:: Records to process ::

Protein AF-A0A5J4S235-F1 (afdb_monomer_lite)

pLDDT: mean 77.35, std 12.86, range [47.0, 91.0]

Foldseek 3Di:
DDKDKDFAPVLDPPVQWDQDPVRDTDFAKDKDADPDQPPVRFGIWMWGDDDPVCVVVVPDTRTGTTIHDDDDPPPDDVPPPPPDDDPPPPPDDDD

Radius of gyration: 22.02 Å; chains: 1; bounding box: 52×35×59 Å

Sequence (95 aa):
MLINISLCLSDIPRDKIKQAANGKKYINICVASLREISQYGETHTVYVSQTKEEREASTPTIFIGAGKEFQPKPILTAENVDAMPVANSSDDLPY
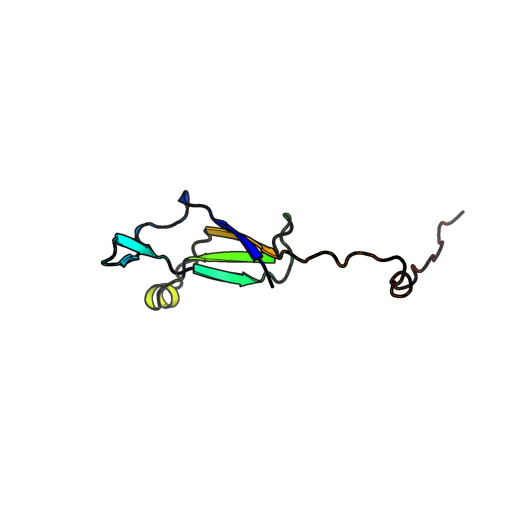

Secondary structure (DSSP, 8-state):
-EEEEEE-SSSS-GGG-EEPTTS-EE--EEEEE-SS--TTS--EEEEEPPPHHHHHTTPPP-EEEEEEEEPPPP---TT-GGGSPP---------

Structure (mmCIF, N/CA/C/O backbone):
data_AF-A0A5J4S235-F1
#
_entry.id   AF-A0A5J4S235-F1
#
loop_
_atom_site.group_PDB
_atom_site.id
_atom_site.type_symbol
_atom_site.label_atom_id
_atom_site.label_alt_id
_atom_site.label_comp_id
_atom_site.label_asym_id
_atom_site.label_entity_id
_atom_site.label_seq_id
_atom_site.pdbx_PDB_ins_code
_atom_site.Cartn_x
_atom_site.Cartn_y
_atom_site.Cartn_z
_atom_site.occupancy
_atom_site.B_iso_or_equiv
_atom_site.auth_seq_id
_atom_site.auth_comp_id
_atom_site.auth_asym_id
_atom_site.auth_atom_id
_atom_site.pdbx_PDB_model_num
ATOM 1 N N . MET A 1 1 ? 11.414 12.596 -2.896 1.00 68.50 1 MET A N 1
ATOM 2 C CA . MET A 1 1 ? 11.036 11.302 -3.495 1.00 68.50 1 MET A CA 1
ATOM 3 C C . MET A 1 1 ? 9.524 11.240 -3.548 1.00 68.50 1 MET A C 1
ATOM 5 O O . MET A 1 1 ? 8.899 11.335 -2.499 1.00 68.50 1 MET A O 1
ATOM 9 N N . LEU A 1 2 ? 8.943 11.206 -4.746 1.00 80.88 2 LEU A N 1
ATOM 10 C CA . LEU A 1 2 ? 7.495 11.101 -4.923 1.00 80.88 2 LEU A CA 1
ATOM 11 C C . LEU A 1 2 ? 7.192 9.683 -5.397 1.00 80.88 2 LEU A C 1
ATOM 13 O O . LEU A 1 2 ? 7.838 9.209 -6.325 1.00 80.88 2 LEU A O 1
ATOM 17 N N . ILE A 1 3 ? 6.246 8.997 -4.765 1.00 84.69 3 ILE A N 1
ATOM 18 C CA . ILE A 1 3 ? 5.907 7.613 -5.110 1.00 84.69 3 ILE A CA 1
ATOM 19 C C . ILE A 1 3 ? 4.429 7.587 -5.459 1.00 84.69 3 ILE A C 1
ATOM 21 O O . ILE A 1 3 ? 3.589 7.989 -4.654 1.00 84.69 3 ILE A O 1
ATOM 25 N N . ASN A 1 4 ? 4.116 7.135 -6.668 1.00 86.56 4 ASN A N 1
ATOM 26 C CA . ASN A 1 4 ? 2.745 6.852 -7.051 1.00 86.56 4 ASN A CA 1
ATOM 27 C C . ASN A 1 4 ? 2.437 5.407 -6.663 1.00 86.56 4 ASN A C 1
ATOM 29 O O . ASN A 1 4 ? 3.141 4.498 -7.095 1.00 86.56 4 ASN A O 1
ATOM 33 N N . ILE A 1 5 ? 1.430 5.207 -5.818 1.00 88.62 5 ILE A N 1
ATOM 34 C CA . ILE A 1 5 ? 1.066 3.898 -5.275 1.00 88.62 5 ILE A CA 1
ATOM 35 C C . ILE A 1 5 ? -0.368 3.604 -5.691 1.00 88.62 5 ILE A C 1
ATOM 37 O O . ILE A 1 5 ? -1.257 4.428 -5.468 1.00 88.62 5 ILE A O 1
ATOM 41 N N . SER A 1 6 ? -0.585 2.415 -6.245 1.00 87.50 6 SER A N 1
ATOM 42 C CA . SER A 1 6 ? -1.921 1.874 -6.463 1.00 87.50 6 SER A CA 1
ATOM 43 C C . SER A 1 6 ? -2.263 0.922 -5.322 1.00 87.50 6 SER A C 1
ATOM 45 O O . SER A 1 6 ? -1.461 0.055 -4.977 1.00 87.50 6 SER A O 1
ATOM 47 N N . LEU A 1 7 ? -3.437 1.099 -4.714 1.00 87.62 7 LEU A N 1
ATOM 48 C CA . LEU A 1 7 ? -3.913 0.280 -3.600 1.00 87.62 7 LEU A CA 1
ATOM 49 C C . LEU A 1 7 ? -5.188 -0.457 -4.005 1.00 87.62 7 LEU A C 1
ATOM 51 O O . LEU A 1 7 ? -6.140 0.155 -4.494 1.00 87.62 7 LEU A O 1
ATOM 55 N N . CYS A 1 8 ? -5.231 -1.760 -3.751 1.00 88.06 8 CYS A N 1
ATOM 56 C CA . CYS A 1 8 ? -6.421 -2.569 -3.938 1.00 88.06 8 CYS A CA 1
ATOM 57 C C . CYS A 1 8 ? -7.348 -2.409 -2.732 1.00 88.06 8 CYS A C 1
ATOM 59 O O . CYS A 1 8 ? -7.043 -2.861 -1.632 1.00 88.06 8 CYS A O 1
ATOM 61 N N . LEU A 1 9 ? -8.509 -1.782 -2.934 1.00 84.19 9 LEU A N 1
ATOM 62 C CA . LEU A 1 9 ? -9.494 -1.582 -1.866 1.00 84.19 9 LEU A CA 1
ATOM 63 C C . LEU A 1 9 ? -10.151 -2.891 -1.398 1.00 84.19 9 LEU A C 1
ATOM 65 O O . LEU A 1 9 ? -10.669 -2.942 -0.284 1.00 84.19 9 LEU A O 1
ATOM 69 N N . SER A 1 10 ? -10.140 -3.932 -2.235 1.00 86.56 10 SER A N 1
ATOM 70 C CA . SER A 1 10 ? -10.726 -5.242 -1.927 1.00 86.56 10 SER A CA 1
ATOM 71 C C . SER A 1 10 ? -9.877 -6.046 -0.945 1.00 86.56 10 SER A C 1
ATOM 73 O O . SER A 1 10 ? -10.434 -6.748 -0.106 1.00 86.56 10 SER A O 1
ATOM 75 N N . ASP A 1 11 ? -8.552 -5.897 -1.016 1.00 85.06 11 ASP A N 1
ATOM 76 C CA . ASP A 1 11 ? -7.598 -6.596 -0.147 1.00 85.06 11 ASP A CA 1
ATOM 77 C C . ASP A 1 11 ? -7.415 -5.907 1.211 1.00 85.06 11 ASP A C 1
ATOM 79 O O . ASP A 1 11 ? -6.725 -6.424 2.087 1.00 85.06 11 ASP A O 1
ATOM 83 N N . ILE A 1 12 ? -8.035 -4.739 1.418 1.00 86.31 12 ILE A N 1
ATOM 84 C CA . ILE A 1 12 ? -7.965 -4.029 2.693 1.00 86.31 12 ILE A CA 1
ATOM 85 C C . ILE A 1 12 ? -8.902 -4.711 3.707 1.00 86.31 12 ILE A C 1
ATOM 87 O O . ILE A 1 12 ? -10.129 -4.605 3.585 1.00 86.31 12 ILE A O 1
ATOM 91 N N . PRO A 1 13 ? -8.362 -5.354 4.762 1.00 83.31 13 PRO A N 1
ATOM 92 C CA . PRO A 1 13 ? -9.174 -5.984 5.792 1.00 83.31 13 PRO A CA 1
ATOM 93 C C . PRO A 1 13 ? -9.921 -4.911 6.586 1.00 83.31 13 PRO A C 1
ATOM 95 O O . PRO A 1 13 ? -9.317 -4.022 7.195 1.00 83.31 13 PRO A O 1
ATOM 98 N N . ARG A 1 14 ? -11.254 -5.002 6.600 1.00 82.88 14 ARG A N 1
ATOM 99 C CA . ARG A 1 14 ? -12.116 -4.034 7.298 1.00 82.88 14 ARG A CA 1
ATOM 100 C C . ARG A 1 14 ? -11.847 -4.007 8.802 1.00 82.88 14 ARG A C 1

:::

**What to produce**:
Reproduce verbatim only the segment of the listing bounded by the line containing "ATOM 25 N N" and the line containing "ATOM 56 C CA", with both boundary lines included.

**Exercise solution**:
ATOM 25 N N . ASN A 1 4 ? 4.116 7.135 -6.668 1.00 86.56 4 ASN A N 1
ATOM 26 C CA . ASN A 1 4 ? 2.745 6.852 -7.051 1.00 86.56 4 ASN A CA 1
ATOM 27 C C . ASN A 1 4 ? 2.437 5.407 -6.663 1.00 86.56 4 ASN A C 1
ATOM 29 O O . ASN A 1 4 ? 3.141 4.498 -7.095 1.00 86.56 4 ASN A O 1
ATOM 33 N N . ILE A 1 5 ? 1.430 5.207 -5.818 1.00 88.62 5 ILE A N 1
ATOM 34 C CA . ILE A 1 5 ? 1.066 3.898 -5.275 1.00 88.62 5 ILE A CA 1
ATOM 35 C C . ILE A 1 5 ? -0.368 3.604 -5.691 1.00 88.62 5 ILE A C 1
ATOM 37 O O . ILE A 1 5 ? -1.257 4.428 -5.468 1.00 88.62 5 ILE A O 1
ATOM 41 N N . SER A 1 6 ? -0.585 2.415 -6.245 1.00 87.50 6 SER A N 1
ATOM 42 C CA . SER A 1 6 ? -1.921 1.874 -6.463 1.00 87.50 6 SER A CA 1
ATOM 43 C C . SER A 1 6 ? -2.263 0.922 -5.322 1.00 87.50 6 SER A C 1
ATOM 45 O O . SER A 1 6 ? -1.461 0.055 -4.977 1.00 87.50 6 SER A O 1
ATOM 47 N N . LEU A 1 7 ? -3.437 1.099 -4.714 1.00 87.62 7 LEU A N 1
ATOM 48 C CA . LEU A 1 7 ? -3.913 0.280 -3.600 1.00 87.62 7 LEU A CA 1
ATOM 49 C C . LEU A 1 7 ? -5.188 -0.457 -4.005 1.00 87.62 7 LEU A C 1
ATOM 51 O O . LEU A 1 7 ? -6.140 0.155 -4.494 1.00 87.62 7 LEU A O 1
ATOM 55 N N . CYS A 1 8 ? -5.231 -1.760 -3.751 1.00 88.06 8 CYS A N 1
ATOM 56 C CA . CYS A 1 8 ? -6.421 -2.569 -3.938 1.00 88.06 8 CYS A CA 1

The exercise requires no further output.